Why and how does motor current go up?

I have a motor theory problem. This would be an ac induction asynchronous motor. I understand that current goes up in a motor for starting and whenever the load is increased. But why and more specifically how? If there is a rotating magnetic field in the stator why would the current go up if the rotor slows down or from starting? I figure it has something to do with it being an inductive circuit but past that I am confused. All I can find in a book is that it goes up but not actually why it goes up. Another theory that I can think of is that the rotor is basically a spinning magnet and the rotor becomes a magnet through motor slip. When the rotor opposes the rotation (likes repel, opposite poles attract) that this somehow draws more current. I am hoping I can get a simple explanation. Thanks!!

I can do simple. Think of yourself as a motor, is it easier to walk on flat ground or run uphill? Now add a backpack while running uphill.

Energy and work have a relationship. Motors are devices that do work, the amount of work produced by a motor is proportional to the current capacity. So when you increase the load on a motor it has to do more work so needs more energy. Your theory on startup is OK, when induction occurs there is opposition. This applies to motors, on startup there is opposition which creates a high current rate.

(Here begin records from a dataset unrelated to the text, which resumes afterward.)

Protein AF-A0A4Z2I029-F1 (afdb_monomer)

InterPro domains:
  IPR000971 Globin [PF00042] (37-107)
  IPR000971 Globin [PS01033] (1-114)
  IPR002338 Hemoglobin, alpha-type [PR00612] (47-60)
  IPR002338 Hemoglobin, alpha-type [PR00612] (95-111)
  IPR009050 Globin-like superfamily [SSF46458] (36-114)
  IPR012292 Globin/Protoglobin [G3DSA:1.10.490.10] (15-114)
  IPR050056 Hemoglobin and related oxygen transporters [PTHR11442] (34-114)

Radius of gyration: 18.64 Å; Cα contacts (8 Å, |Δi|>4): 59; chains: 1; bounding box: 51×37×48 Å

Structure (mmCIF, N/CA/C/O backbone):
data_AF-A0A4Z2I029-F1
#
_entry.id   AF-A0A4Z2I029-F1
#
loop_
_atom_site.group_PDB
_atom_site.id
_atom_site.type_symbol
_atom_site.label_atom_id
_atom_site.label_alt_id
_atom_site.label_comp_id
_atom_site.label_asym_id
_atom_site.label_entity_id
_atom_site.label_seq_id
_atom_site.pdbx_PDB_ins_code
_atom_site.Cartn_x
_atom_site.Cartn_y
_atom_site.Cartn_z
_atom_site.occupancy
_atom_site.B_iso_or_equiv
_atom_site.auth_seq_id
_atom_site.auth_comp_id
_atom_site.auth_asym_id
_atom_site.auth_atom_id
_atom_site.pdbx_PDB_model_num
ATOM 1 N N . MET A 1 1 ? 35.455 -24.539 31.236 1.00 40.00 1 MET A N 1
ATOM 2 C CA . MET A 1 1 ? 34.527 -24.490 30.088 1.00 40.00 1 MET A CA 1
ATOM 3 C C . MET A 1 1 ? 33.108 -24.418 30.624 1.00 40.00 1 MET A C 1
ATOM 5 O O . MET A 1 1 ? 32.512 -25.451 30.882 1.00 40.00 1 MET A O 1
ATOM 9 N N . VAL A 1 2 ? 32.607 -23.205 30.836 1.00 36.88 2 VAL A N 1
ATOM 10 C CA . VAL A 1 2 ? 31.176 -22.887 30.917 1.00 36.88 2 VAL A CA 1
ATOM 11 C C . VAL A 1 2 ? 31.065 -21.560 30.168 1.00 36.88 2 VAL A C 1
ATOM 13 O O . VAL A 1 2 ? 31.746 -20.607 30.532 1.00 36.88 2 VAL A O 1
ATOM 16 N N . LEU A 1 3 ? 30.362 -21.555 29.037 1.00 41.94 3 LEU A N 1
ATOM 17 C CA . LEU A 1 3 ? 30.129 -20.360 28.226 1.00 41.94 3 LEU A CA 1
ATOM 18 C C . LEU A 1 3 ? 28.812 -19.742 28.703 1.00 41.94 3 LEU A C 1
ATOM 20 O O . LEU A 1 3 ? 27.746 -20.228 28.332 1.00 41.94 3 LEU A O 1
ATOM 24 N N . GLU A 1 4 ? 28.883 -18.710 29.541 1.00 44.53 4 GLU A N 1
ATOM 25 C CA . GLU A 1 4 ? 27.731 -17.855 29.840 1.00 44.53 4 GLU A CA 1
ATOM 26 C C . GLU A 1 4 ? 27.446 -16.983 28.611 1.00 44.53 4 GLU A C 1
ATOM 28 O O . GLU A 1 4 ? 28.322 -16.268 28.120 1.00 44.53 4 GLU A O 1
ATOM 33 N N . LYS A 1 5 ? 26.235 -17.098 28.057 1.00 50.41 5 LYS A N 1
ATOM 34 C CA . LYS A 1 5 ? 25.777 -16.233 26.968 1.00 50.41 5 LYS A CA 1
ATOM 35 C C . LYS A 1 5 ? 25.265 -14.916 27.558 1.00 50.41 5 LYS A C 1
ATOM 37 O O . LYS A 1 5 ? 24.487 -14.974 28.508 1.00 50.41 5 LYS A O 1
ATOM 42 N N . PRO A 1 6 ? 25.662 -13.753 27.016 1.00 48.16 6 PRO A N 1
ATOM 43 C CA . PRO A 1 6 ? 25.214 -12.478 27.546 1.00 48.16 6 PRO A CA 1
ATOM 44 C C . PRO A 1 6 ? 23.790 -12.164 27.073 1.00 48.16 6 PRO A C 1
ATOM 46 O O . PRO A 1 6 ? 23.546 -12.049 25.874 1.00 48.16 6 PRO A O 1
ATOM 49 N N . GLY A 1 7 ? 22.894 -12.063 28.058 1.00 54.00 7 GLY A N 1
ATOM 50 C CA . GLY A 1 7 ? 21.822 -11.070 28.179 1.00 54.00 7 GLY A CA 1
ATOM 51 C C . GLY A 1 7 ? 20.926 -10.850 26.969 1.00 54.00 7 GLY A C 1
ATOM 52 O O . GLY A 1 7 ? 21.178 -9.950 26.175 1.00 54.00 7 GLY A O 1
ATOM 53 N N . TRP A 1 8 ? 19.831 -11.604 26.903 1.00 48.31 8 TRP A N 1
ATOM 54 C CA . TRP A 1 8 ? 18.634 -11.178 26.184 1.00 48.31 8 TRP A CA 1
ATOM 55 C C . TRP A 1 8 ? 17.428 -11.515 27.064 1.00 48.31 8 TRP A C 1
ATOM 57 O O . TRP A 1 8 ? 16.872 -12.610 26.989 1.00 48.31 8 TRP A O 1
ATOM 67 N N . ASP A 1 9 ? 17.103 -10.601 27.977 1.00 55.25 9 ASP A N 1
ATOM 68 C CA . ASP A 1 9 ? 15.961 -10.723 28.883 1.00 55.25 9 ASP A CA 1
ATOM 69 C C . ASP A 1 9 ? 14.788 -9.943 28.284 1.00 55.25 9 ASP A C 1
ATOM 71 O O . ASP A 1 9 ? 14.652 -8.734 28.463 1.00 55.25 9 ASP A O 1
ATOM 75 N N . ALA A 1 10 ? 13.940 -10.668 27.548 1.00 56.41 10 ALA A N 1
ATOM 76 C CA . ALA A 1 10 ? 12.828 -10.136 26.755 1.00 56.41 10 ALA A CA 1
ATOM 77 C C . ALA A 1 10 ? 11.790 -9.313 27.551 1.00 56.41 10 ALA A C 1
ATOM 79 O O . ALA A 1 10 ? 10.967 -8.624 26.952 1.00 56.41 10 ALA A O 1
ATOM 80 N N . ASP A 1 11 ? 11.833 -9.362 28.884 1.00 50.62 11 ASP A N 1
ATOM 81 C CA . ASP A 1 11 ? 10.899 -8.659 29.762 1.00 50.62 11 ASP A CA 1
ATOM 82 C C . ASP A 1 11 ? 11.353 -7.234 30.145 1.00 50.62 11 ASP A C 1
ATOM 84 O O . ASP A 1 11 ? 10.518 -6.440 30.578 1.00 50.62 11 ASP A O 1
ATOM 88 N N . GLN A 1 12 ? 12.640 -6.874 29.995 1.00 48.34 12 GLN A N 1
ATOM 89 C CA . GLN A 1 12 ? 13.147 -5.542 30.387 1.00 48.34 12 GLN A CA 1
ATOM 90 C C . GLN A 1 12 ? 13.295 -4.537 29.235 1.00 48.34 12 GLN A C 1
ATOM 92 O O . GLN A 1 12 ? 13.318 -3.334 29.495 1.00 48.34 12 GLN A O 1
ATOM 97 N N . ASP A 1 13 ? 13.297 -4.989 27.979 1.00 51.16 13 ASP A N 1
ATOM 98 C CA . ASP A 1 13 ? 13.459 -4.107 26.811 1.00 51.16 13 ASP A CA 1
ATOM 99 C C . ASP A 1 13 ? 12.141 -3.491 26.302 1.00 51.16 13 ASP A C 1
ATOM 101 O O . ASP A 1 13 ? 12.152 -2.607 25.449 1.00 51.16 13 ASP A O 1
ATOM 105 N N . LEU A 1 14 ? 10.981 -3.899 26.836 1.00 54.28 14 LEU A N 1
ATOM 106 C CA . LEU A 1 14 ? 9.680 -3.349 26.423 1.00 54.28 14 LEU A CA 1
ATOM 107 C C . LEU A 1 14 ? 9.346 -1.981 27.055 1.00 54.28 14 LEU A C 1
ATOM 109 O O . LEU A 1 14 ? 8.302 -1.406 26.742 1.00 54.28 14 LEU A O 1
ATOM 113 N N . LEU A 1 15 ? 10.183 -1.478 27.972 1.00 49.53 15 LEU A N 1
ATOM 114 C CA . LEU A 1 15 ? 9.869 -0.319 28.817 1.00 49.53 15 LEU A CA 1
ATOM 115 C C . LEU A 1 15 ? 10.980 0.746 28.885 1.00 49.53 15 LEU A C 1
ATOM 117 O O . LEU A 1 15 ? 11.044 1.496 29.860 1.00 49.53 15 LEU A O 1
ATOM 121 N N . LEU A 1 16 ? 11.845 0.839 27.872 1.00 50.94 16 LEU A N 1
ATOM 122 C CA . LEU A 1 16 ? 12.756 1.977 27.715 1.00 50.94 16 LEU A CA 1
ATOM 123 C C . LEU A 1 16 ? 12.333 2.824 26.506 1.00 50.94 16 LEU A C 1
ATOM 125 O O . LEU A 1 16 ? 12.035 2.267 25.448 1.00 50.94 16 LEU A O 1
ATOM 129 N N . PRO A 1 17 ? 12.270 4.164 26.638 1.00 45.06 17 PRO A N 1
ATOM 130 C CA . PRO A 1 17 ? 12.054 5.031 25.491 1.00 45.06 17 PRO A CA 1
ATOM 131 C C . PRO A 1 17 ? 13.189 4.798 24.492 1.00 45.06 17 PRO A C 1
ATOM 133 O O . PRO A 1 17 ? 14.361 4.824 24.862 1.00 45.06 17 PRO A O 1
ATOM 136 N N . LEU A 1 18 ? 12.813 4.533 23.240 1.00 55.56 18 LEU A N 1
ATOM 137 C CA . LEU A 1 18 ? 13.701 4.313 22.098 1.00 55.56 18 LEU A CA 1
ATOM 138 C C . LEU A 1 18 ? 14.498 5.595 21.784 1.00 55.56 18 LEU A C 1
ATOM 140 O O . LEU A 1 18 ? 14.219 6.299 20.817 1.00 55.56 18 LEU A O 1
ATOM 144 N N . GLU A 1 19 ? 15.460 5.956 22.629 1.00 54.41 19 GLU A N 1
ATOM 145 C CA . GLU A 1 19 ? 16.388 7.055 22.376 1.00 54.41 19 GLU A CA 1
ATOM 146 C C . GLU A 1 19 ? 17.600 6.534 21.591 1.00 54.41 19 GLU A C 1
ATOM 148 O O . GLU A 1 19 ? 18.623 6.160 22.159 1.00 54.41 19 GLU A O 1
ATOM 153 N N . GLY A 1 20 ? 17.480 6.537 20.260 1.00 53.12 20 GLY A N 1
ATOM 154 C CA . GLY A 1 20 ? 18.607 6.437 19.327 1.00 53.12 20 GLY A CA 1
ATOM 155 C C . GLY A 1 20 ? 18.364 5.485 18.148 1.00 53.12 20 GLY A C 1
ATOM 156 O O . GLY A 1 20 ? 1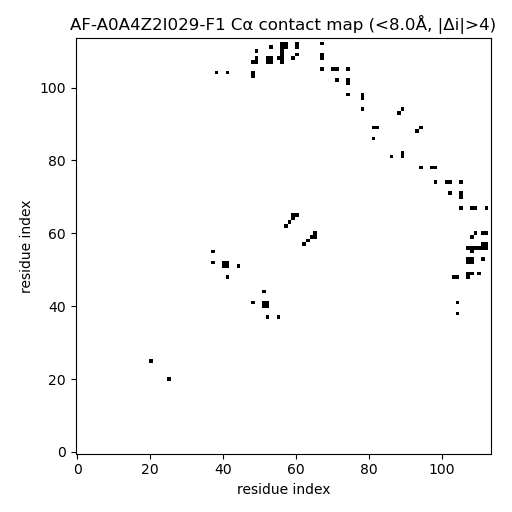7.909 4.364 18.367 1.00 53.12 20 GLY A O 1
ATOM 157 N N . PRO A 1 21 ? 18.677 5.885 16.897 1.00 49.75 21 PRO A N 1
ATOM 158 C CA . PRO A 1 21 ? 18.585 4.988 15.753 1.00 49.75 21 PRO A CA 1
ATOM 159 C C . PRO A 1 21 ? 19.698 3.942 15.842 1.00 49.75 21 PRO A C 1
ATOM 161 O O . PRO A 1 21 ? 20.874 4.208 15.582 1.00 49.75 21 PRO A O 1
ATOM 164 N N . GLU A 1 22 ? 19.316 2.735 16.233 1.00 54.03 22 GLU A N 1
ATOM 165 C CA . GLU A 1 22 ? 20.143 1.544 16.125 1.00 54.03 22 GLU A CA 1
ATOM 166 C C . GLU A 1 22 ? 20.620 1.373 14.660 1.00 54.03 22 GLU A C 1
ATOM 168 O O . GLU A 1 22 ? 19.802 1.412 13.735 1.00 54.03 22 GLU A O 1
ATOM 173 N N . PRO A 1 23 ? 21.921 1.139 14.388 1.00 52.09 23 PRO A N 1
ATOM 174 C CA . PRO A 1 23 ? 22.492 1.165 13.032 1.00 52.09 23 PRO A CA 1
ATOM 175 C C . PRO A 1 23 ? 21.978 0.055 12.096 1.00 52.09 23 PRO A C 1
ATOM 177 O O . PRO A 1 23 ? 22.340 0.021 10.922 1.00 52.09 23 PRO A O 1
ATOM 180 N N . HIS A 1 24 ? 21.146 -0.858 12.603 1.00 50.56 24 HIS A N 1
ATOM 181 C CA . HIS A 1 24 ? 20.480 -1.902 11.829 1.00 50.56 24 HIS A CA 1
ATOM 182 C C . HIS A 1 24 ? 19.032 -1.545 11.431 1.00 50.56 24 HIS A C 1
ATOM 184 O O . HIS A 1 24 ? 18.484 -2.191 10.538 1.00 50.56 24 HIS A O 1
ATOM 190 N N . LEU A 1 25 ? 18.426 -0.513 12.040 1.00 55.00 25 LEU A N 1
ATOM 191 C CA . LEU A 1 25 ? 17.054 -0.058 11.767 1.00 55.00 25 LEU A CA 1
ATOM 192 C C . LEU A 1 25 ? 16.969 1.075 10.734 1.00 55.00 25 LEU A C 1
ATOM 194 O O . LEU A 1 25 ? 15.945 1.174 10.059 1.00 55.00 25 LEU A O 1
ATOM 198 N N . SER A 1 26 ? 18.028 1.872 10.553 1.00 58.91 26 SER A N 1
ATOM 199 C CA . SER A 1 26 ? 17.976 3.105 9.742 1.00 58.91 26 SER A CA 1
ATOM 200 C C . SER A 1 26 ? 17.480 2.892 8.305 1.00 58.91 26 SER A C 1
ATOM 202 O O . SER A 1 26 ? 16.676 3.668 7.798 1.00 58.91 26 SER A O 1
ATOM 204 N N . CYS A 1 27 ? 17.875 1.789 7.661 1.00 61.50 27 CYS A N 1
ATOM 205 C CA . CYS A 1 27 ? 17.407 1.435 6.316 1.00 61.50 27 CYS A CA 1
ATOM 206 C C . CYS A 1 27 ? 15.904 1.095 6.285 1.00 61.50 27 CYS A C 1
ATOM 208 O O . CYS A 1 27 ? 15.199 1.432 5.334 1.00 61.50 27 CYS A O 1
ATOM 210 N N . CYS A 1 28 ? 15.396 0.440 7.332 1.00 60.12 28 CYS A N 1
ATOM 211 C CA . CYS A 1 28 ? 13.981 0.089 7.432 1.00 60.12 28 CYS A CA 1
ATOM 212 C C . CYS A 1 28 ? 13.120 1.321 7.720 1.00 60.12 28 CYS A C 1
ATOM 214 O O . CYS A 1 28 ? 12.007 1.416 7.206 1.00 60.12 28 CYS A O 1
ATOM 216 N N . GLU A 1 29 ? 13.639 2.271 8.498 1.00 66.25 29 GLU A N 1
ATOM 217 C CA . GLU A 1 29 ? 12.974 3.546 8.769 1.00 66.25 29 GLU A CA 1
ATOM 218 C C . GLU A 1 29 ? 12.864 4.384 7.489 1.00 66.25 29 GLU A C 1
ATOM 220 O O . GLU A 1 29 ? 11.772 4.827 7.136 1.00 66.25 29 GLU A O 1
ATOM 225 N N . GLU A 1 30 ? 13.951 4.520 6.725 1.00 67.25 30 GLU A N 1
ATOM 226 C CA . GLU A 1 30 ? 13.952 5.247 5.447 1.00 67.25 30 GLU A CA 1
ATOM 227 C C . GLU A 1 30 ? 13.046 4.588 4.392 1.00 67.25 30 GLU A C 1
ATOM 229 O O . GLU A 1 30 ? 12.264 5.268 3.710 1.00 67.25 30 GLU A O 1
ATOM 234 N N . ALA A 1 31 ? 13.096 3.256 4.276 1.00 72.50 31 ALA A N 1
ATOM 235 C CA . ALA A 1 31 ? 12.216 2.503 3.385 1.00 72.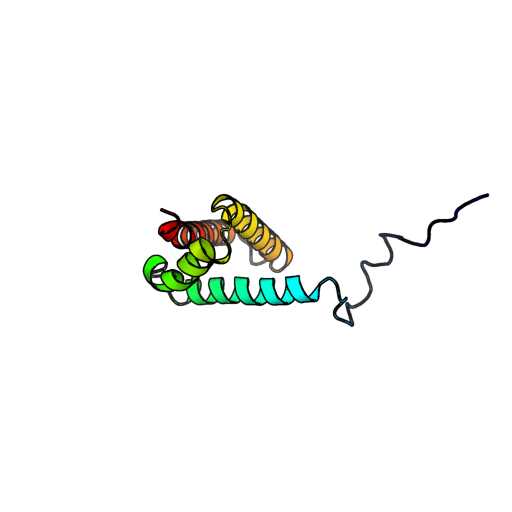50 31 ALA A CA 1
ATOM 236 C C . ALA A 1 31 ? 10.743 2.605 3.820 1.00 72.50 31 ALA A C 1
ATOM 238 O O . ALA A 1 31 ? 9.858 2.743 2.972 1.00 72.50 31 ALA A O 1
ATOM 239 N N . GLY A 1 32 ? 10.480 2.592 5.129 1.00 71.06 32 GLY A N 1
ATOM 240 C CA . GLY A 1 32 ? 9.151 2.763 5.710 1.00 71.06 32 GLY A CA 1
ATOM 241 C C . GLY A 1 32 ? 8.567 4.145 5.424 1.00 71.06 32 GLY A C 1
ATOM 242 O O . GLY A 1 32 ? 7.437 4.243 4.947 1.00 71.06 32 GLY A O 1
ATOM 243 N N . VAL A 1 33 ? 9.349 5.211 5.618 1.00 74.69 33 VAL A N 1
ATOM 244 C CA . VAL A 1 33 ? 8.938 6.590 5.298 1.00 74.69 33 VAL A CA 1
ATOM 245 C C . VAL A 1 33 ? 8.622 6.734 3.809 1.00 74.69 33 VAL A C 1
ATOM 247 O O . VAL A 1 33 ? 7.590 7.300 3.447 1.00 74.69 33 VAL A O 1
ATOM 250 N N . THR A 1 34 ? 9.458 6.167 2.938 1.00 76.44 34 THR A N 1
ATOM 251 C CA . THR A 1 34 ? 9.246 6.217 1.483 1.00 76.44 34 THR A CA 1
ATOM 252 C C . THR A 1 34 ? 7.992 5.439 1.066 1.00 76.44 34 THR A C 1
ATOM 254 O O . THR A 1 34 ? 7.210 5.915 0.241 1.00 76.44 34 THR A O 1
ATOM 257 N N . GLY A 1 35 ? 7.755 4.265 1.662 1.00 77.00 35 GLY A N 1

A good site to learn more Motors and calculations http://www.lmphotonics.com/home_index.htm

I agree to RSdoran's explanations. A good link was also added. Thanks.

To add on why the motors pull more currrent during start, I can put it in another way. If you check the resistance of a motor by a multimeter, you may find the resistance is very low, probably a couple of ohm. The inductance is only built after an alternating current passes through the coil. So during start, before the inductance is build up current flow is high - i=v/r

Motor Current

I have worked with induction motors for many years and have been very successful in their application to a huge variety of loads. I can give you a detailed explanation of how a motor behaves and what the current does and why from the OUTSIDE of the motor. But.......... if I understand the question correctly, you want to know what goes on INSIDE the motor. I can only offer a few inadequate teasers.

First, I have often heard the analogy of a motor at zero speed as being essentially a transformer with a shorted secondary (the rotor). I think that is fairly understandable in view of the squirrel cage design of the rotor bars and shorting rings.

Second, as the rotor speed matches the spinning field speed, the rotor essentially becomes invisible since no field flux lines are crossing the bars. Thus you get only field amps, more commonly called magnetizing amps, under this no-load condition.

Finally, what happens between these two points I don't understand and have come to the conclusion that I don't have to.

Your curiosity is commendable, however, and I wish you luck in finding your answers. If they can be expressed in reasonably basic terms, I would be very interested in what you find.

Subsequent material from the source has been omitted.